# Some pics of my male



## Wil (Jun 24, 2008)




----------



## ZEKE (Jun 24, 2008)

wow he looks like a big one. nice! you got pics of his whole enclosure that you could post?


----------



## Magik (Jun 24, 2008)

That is one nice tegu besides the jungle carpet and this big boy what else you keep?


----------



## Wil (Jun 24, 2008)

I have 4 other black and whites, 1 red, 2 blues, womas, jungles, argentine boas, ball pythons, bloods, bredli, leopard geckos, and blue tongue skinks, and a few other odds and ends.
I just hatched out a clutch of jungles(16), 5 womas, and 2 leos. Still waiting on a couple of clutches of spider ball eggs.
The pics of the jungles are some that I produced last year.


----------



## ZEKE (Jun 24, 2008)

wow. it sounds like you have your hands full with all those animals!


----------



## Magik (Jun 24, 2008)

Thats a very nice collection I am going to the hamm reptile show in september and am planning on picking up some argentine boas as well as Longicauda and Peruvian BCC cant wait!!


----------



## Wil (Jun 24, 2008)

It can be a job for sure. But I am not done yet. I want to add on to the blue and red project. And I want to get into a few others as well.


----------



## Nero (Jun 24, 2008)

wow that tegu is a monster nice collection btw


----------



## Magik (Jun 24, 2008)

That sound like fun you been breeding stuff for long?


----------



## Azaleah (Jun 24, 2008)

Haha what a big boy . Your collection sounds impressive. I've only bred a few animals thus far, and hope one day to get more breeding groups like you have going on.
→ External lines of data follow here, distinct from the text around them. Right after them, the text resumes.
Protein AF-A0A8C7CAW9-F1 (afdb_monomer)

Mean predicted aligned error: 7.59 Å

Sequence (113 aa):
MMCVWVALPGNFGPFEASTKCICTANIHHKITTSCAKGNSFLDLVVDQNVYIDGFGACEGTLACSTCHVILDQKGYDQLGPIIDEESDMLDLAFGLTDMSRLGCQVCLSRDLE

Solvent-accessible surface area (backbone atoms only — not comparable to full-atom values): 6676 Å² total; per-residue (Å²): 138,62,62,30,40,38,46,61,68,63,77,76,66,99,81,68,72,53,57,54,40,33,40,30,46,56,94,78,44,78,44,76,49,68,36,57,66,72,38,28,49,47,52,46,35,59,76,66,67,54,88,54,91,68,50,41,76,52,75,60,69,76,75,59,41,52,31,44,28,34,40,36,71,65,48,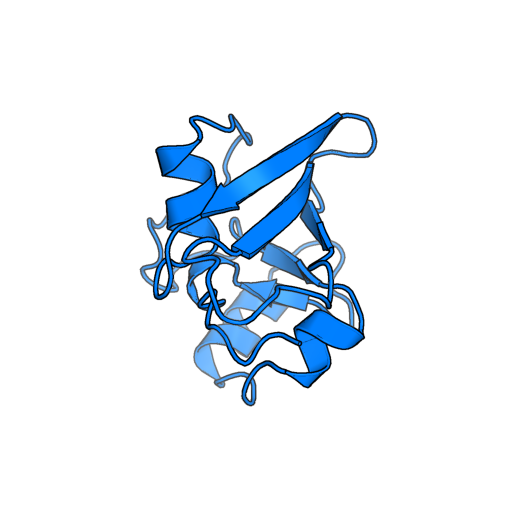42,72,56,49,75,83,85,50,71,70,56,50,64,36,44,73,72,32,84,86,72,51,97,44,48,46,51,25,49,77,41,61,43,50,86,76,59,91

pLDDT: mean 74.79, std 14.37, range [40.31, 90.88]

Radius of gyration: 13.07 Å; Cα contacts (8 Å, |Δi|>4): 204; chains: 1; bounding box: 28×26×36 Å

Organism: Oncorhynchus kisutch (NCBI:txid8019)

Structure (mmCIF, N/CA/C/O backbone):
data_AF-A0A8C7CAW9-F1
#
_entry.id   AF-A0A8C7CAW9-F1
#
loop_
_atom_site.group_PDB
_atom_site.id
_atom_site.type_symbol
_atom_site.label_atom_id
_atom_site.label_alt_id
_atom_site.label_comp_id
_atom_site.label_asym_id
_atom_site.label_entity_id
_atom_site.label_seq_id
_atom_site.pdbx_PDB_ins_code
_atom_site.Cartn_x
_atom_site.Cartn_y
_atom_site.Cartn_z
_atom_site.occupancy
_atom_site.B_iso_or_equiv
_atom_site.auth_seq_id
_atom_site.auth_comp_id
_atom_site.auth_asym_id
_atom_site.auth_atom_id
_atom_site.pdbx_PDB_model_num
ATOM 1 N N . MET A 1 1 ? 11.022 -8.850 -4.597 1.00 43.41 1 MET A N 1
ATOM 2 C CA . MET A 1 1 ? 9.577 -8.570 -4.705 1.00 43.41 1 MET A CA 1
ATOM 3 C C . MET A 1 1 ? 9.018 -8.525 -3.294 1.00 43.41 1 MET A C 1
ATOM 5 O O . MET A 1 1 ? 8.903 -9.567 -2.663 1.00 43.41 1 MET A O 1
ATOM 9 N N . MET A 1 2 ? 8.830 -7.311 -2.770 1.00 49.75 2 MET A N 1
ATOM 10 C CA . MET A 1 2 ? 8.397 -7.048 -1.395 1.00 49.75 2 MET A CA 1
ATOM 11 C C . MET A 1 2 ? 6.872 -7.125 -1.306 1.00 49.75 2 MET A C 1
ATOM 13 O O . MET A 1 2 ? 6.210 -6.302 -1.925 1.00 49.75 2 MET A O 1
ATOM 17 N N . CYS A 1 3 ? 6.314 -8.000 -0.472 1.00 51.69 3 CYS A N 1
ATOM 18 C CA . CYS A 1 3 ? 4.981 -7.750 0.0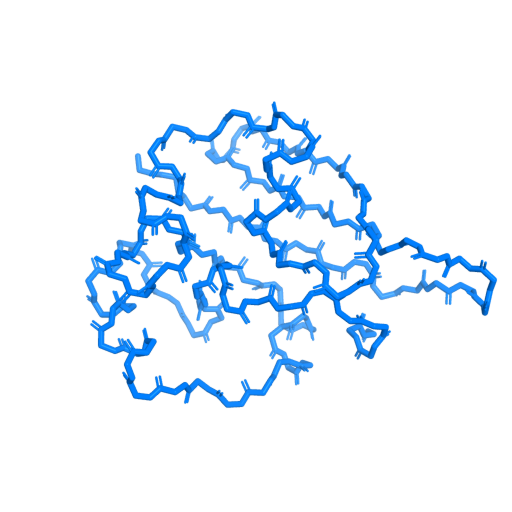80 1.00 51.69 3 CYS A CA 1
ATOM 19 C C . CYS A 1 3 ? 5.161 -6.861 1.315 1.00 51.69 3 CYS A C 1
ATOM 21 O O . CYS A 1 3 ? 5.916 -7.225 2.225 1.00 51.69 3 CYS A O 1
ATOM 23 N N . VAL A 1 4 ? 4.515 -5.695 1.338 1.00 61.12 4 VAL A N 1
ATOM 24 C CA . VAL A 1 4 ? 4.539 -4.786 2.490 1.00 61.12 4 VAL A CA 1
ATOM 25 C C . VAL A 1 4 ? 3.284 -5.028 3.313 1.00 61.12 4 VAL A C 1
ATOM 27 O O . VAL A 1 4 ? 2.183 -4.722 2.867 1.00 61.12 4 VAL A O 1
ATOM 30 N N . TRP A 1 5 ? 3.448 -5.603 4.503 1.00 62.09 5 TRP A N 1
ATOM 31 C CA . TRP A 1 5 ? 2.335 -5.814 5.428 1.00 62.09 5 TRP A CA 1
ATOM 32 C C . TRP A 1 5 ? 2.178 -4.599 6.325 1.00 62.09 5 TRP A C 1
ATOM 34 O O . TRP A 1 5 ? 3.134 -4.208 7.002 1.00 62.09 5 TRP A O 1
ATOM 44 N N . VAL A 1 6 ? 0.982 -4.028 6.347 1.00 65.19 6 VAL A N 1
ATOM 45 C CA . VAL A 1 6 ? 0.664 -2.832 7.118 1.00 65.19 6 VAL A CA 1
ATOM 46 C C . VAL A 1 6 ? -0.333 -3.204 8.205 1.00 65.19 6 VAL A C 1
ATOM 48 O O . VAL A 1 6 ? -1.503 -3.464 7.938 1.00 65.19 6 VAL A O 1
ATOM 51 N N . ALA A 1 7 ? 0.146 -3.235 9.446 1.00 56.69 7 ALA A N 1
ATOM 52 C CA . ALA A 1 7 ? -0.710 -3.377 10.614 1.00 56.69 7 ALA A CA 1
ATOM 53 C C . ALA A 1 7 ? -0.954 -1.994 11.225 1.00 56.69 7 ALA A C 1
ATOM 55 O O . ALA A 1 7 ? -0.010 -1.292 11.610 1.00 56.69 7 ALA A O 1
ATOM 56 N N . LEU A 1 8 ? -2.227 -1.622 11.318 1.00 59.88 8 LEU A N 1
ATOM 57 C CA . LEU A 1 8 ? -2.677 -0.389 11.947 1.00 59.88 8 LEU A CA 1
ATOM 58 C C . LEU A 1 8 ? -3.150 -0.717 13.376 1.00 59.88 8 LEU A C 1
ATOM 60 O O . LEU A 1 8 ? -4.106 -1.473 13.548 1.00 59.88 8 LEU A O 1
ATOM 64 N N . PRO A 1 9 ? -2.442 -0.265 14.426 1.00 50.53 9 PRO A N 1
ATOM 65 C CA . PRO A 1 9 ? -2.864 -0.443 15.801 1.00 50.53 9 PRO A CA 1
ATOM 66 C C . PRO A 1 9 ? -4.103 0.406 16.089 1.00 50.53 9 PRO A C 1
ATOM 68 O O . PRO A 1 9 ? -4.018 1.620 16.269 1.00 50.53 9 PRO A O 1
ATOM 71 N N . GLY A 1 10 ? -5.229 -0.282 16.231 1.00 43.94 10 GLY A N 1
ATOM 72 C CA . GLY A 1 10 ? -6.440 0.249 16.833 1.00 43.94 10 GLY A CA 1
ATOM 73 C C . GLY A 1 10 ? -6.288 0.471 18.325 1.00 43.94 10 GLY A C 1
ATOM 74 O O . GLY A 1 10 ? -6.584 -0.431 19.106 1.00 43.94 10 GLY A O 1
ATOM 75 N N . ASN A 1 11 ? -5.738 1.624 18.711 1.00 42.22 11 ASN A N 1
ATOM 76 C CA . ASN A 1 11 ? -6.142 2.391 19.894 1.00 42.22 11 ASN A CA 1
ATOM 77 C C . ASN A 1 11 ? -5.282 3.661 19.993 1.00 42.22 11 ASN A C 1
ATOM 79 O O . ASN A 1 11 ? -4.100 3.578 20.333 1.00 42.22 11 ASN A O 1
ATOM 83 N N . PHE A 1 12 ? -5.873 4.836 19.783 1.00 46.31 12 PHE A N 1
ATOM 84 C CA . PHE A 1 12 ? -5.248 6.107 20.146 1.00 46.31 12 PHE A CA 1
ATOM 85 C C . PHE A 1 12 ? -6.195 6.924 21.015 1.00 46.31 12 PHE A C 1
ATOM 87 O O . PHE A 1 12 ? -7.364 7.115 20.691 1.00 46.31 12 PHE A O 1
ATOM 94 N N . GLY A 1 13 ? -5.686 7.403 22.151 1.00 41.19 13 GLY A N 1
ATOM 95 C CA . GLY A 1 13 ? -6.432 8.313 23.010 1.00 41.19 13 GLY A CA 1
ATOM 96 C C . GLY A 1 13 ? -6.753 9.634 22.288 1.00 41.19 13 GLY A C 1
ATOM 97 O O . GLY A 1 13 ? -6.096 9.992 21.308 1.00 41.19 13 GLY A O 1
ATOM 98 N N . PRO A 1 14 ? -7.714 10.427 22.793 1.00 47.97 14 PRO A N 1
ATOM 99 C CA . PRO A 1 14 ? -8.248 11.615 22.110 1.00 47.97 14 PRO A CA 1
ATOM 100 C C . PRO A 1 14 ? -7.222 12.731 21.799 1.00 47.97 14 PRO A C 1
ATOM 102 O O . PRO A 1 14 ? -7.533 13.659 21.047 1.00 47.97 14 PRO A O 1
ATOM 105 N N . PHE A 1 15 ? -6.000 12.645 22.338 1.00 45.59 15 PHE A N 1
ATOM 106 C CA . PHE A 1 15 ? -4.961 13.677 22.258 1.00 45.59 15 PHE A CA 1
ATOM 107 C C . PHE A 1 15 ? -3.800 13.375 21.297 1.00 45.59 15 PHE A C 1
ATOM 109 O O . PHE A 1 15 ? -3.015 14.282 21.026 1.00 45.59 15 PHE A O 1
ATOM 116 N N . GLU A 1 16 ? -3.680 12.167 20.737 1.00 51.09 16 GLU A N 1
ATOM 117 C CA . GLU A 1 16 ? -2.592 11.871 19.795 1.00 51.09 16 GLU A CA 1
ATOM 118 C C . GLU A 1 16 ? -2.949 12.309 18.364 1.00 51.09 16 GLU A C 1
ATOM 120 O O . GLU A 1 16 ? -4.027 12.037 17.821 1.00 51.09 16 GLU A O 1
ATOM 125 N N . ALA A 1 17 ? -2.047 13.089 17.762 1.00 54.62 17 ALA A N 1
ATOM 126 C CA . ALA A 1 17 ? -2.185 13.624 16.409 1.00 54.62 17 ALA A CA 1
ATOM 127 C C . ALA A 1 17 ? -1.557 12.718 15.337 1.00 54.62 17 ALA A C 1
ATOM 129 O O . ALA A 1 17 ? -1.672 13.036 14.155 1.00 54.62 17 ALA A O 1
ATOM 130 N N . SER A 1 18 ? -0.919 11.619 15.744 1.00 56.31 18 SER A N 1
ATOM 131 C CA . SER A 1 18 ? -0.155 10.732 14.872 1.00 56.31 18 SER A CA 1
ATOM 132 C C . SER A 1 18 ? -0.624 9.285 14.984 1.00 56.31 18 SER A C 1
ATOM 134 O O . SER A 1 18 ? -0.641 8.738 16.086 1.00 56.31 18 SER A O 1
ATOM 136 N N . THR A 1 19 ? -0.936 8.658 13.853 1.00 61.75 19 THR A N 1
ATOM 137 C CA . THR A 1 19 ? -1.256 7.228 13.779 1.00 61.75 19 THR A CA 1
ATOM 138 C C . THR A 1 19 ? 0.051 6.451 13.683 1.00 61.75 19 THR A C 1
ATOM 140 O O . THR A 1 19 ? 0.861 6.681 12.780 1.00 61.75 19 THR A O 1
ATOM 143 N N . LYS A 1 20 ? 0.301 5.544 14.629 1.00 63.34 20 LYS A N 1
ATOM 144 C CA . LYS A 1 20 ? 1.437 4.616 14.542 1.00 63.34 20 LYS A CA 1
ATOM 145 C C . LYS A 1 20 ? 1.115 3.574 13.484 1.00 63.34 20 LYS A C 1
ATOM 147 O O . LYS A 1 20 ? 0.068 2.966 13.569 1.00 63.34 20 LYS A O 1
ATOM 152 N N . CYS A 1 21 ? 1.991 3.356 12.519 1.00 66.56 21 CYS A N 1
ATOM 153 C CA . CYS A 1 21 ? 1.828 2.357 11.472 1.00 66.56 21 CYS A CA 1
ATOM 154 C C . CYS A 1 21 ? 2.974 1.354 11.572 1.00 66.56 21 CYS A C 1
ATOM 156 O O . CYS A 1 21 ? 4.142 1.720 11.731 1.00 66.56 21 CYS A O 1
ATOM 158 N N . ILE A 1 22 ? 2.650 0.068 11.509 1.00 70.81 22 ILE A N 1
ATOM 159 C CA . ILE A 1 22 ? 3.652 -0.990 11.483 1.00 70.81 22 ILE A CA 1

Good luck with your clutches this season.


----------



## Wil (Jun 24, 2008)

I have bred things on and off for over 10 years, but just recently got serious about it around 3-4 years ago.


----------



## Magik (Jun 24, 2008)

Thats what I am trying to do azaleah but it will be a few years until I will be set up to breed


----------



## Azaleah (Jun 24, 2008)

I have enough room, but I want to keep a variety of animals, and it's hard to have at least 2 of everything you want lol.


----------



## Magik (Jun 24, 2008)

And it cost a s**t load to keep at least 2 of each!!


----------



## angelrose (Jun 24, 2008)

thatsa' nice bigggg boy !


----------



## Mvskokee (Jun 29, 2008)

Beast!!!


----------



## AB^ (Jun 29, 2008)

That is a very nice and healthy looking tegu.


----------



## Mike (Jun 30, 2008)

Very nice tegu!


----------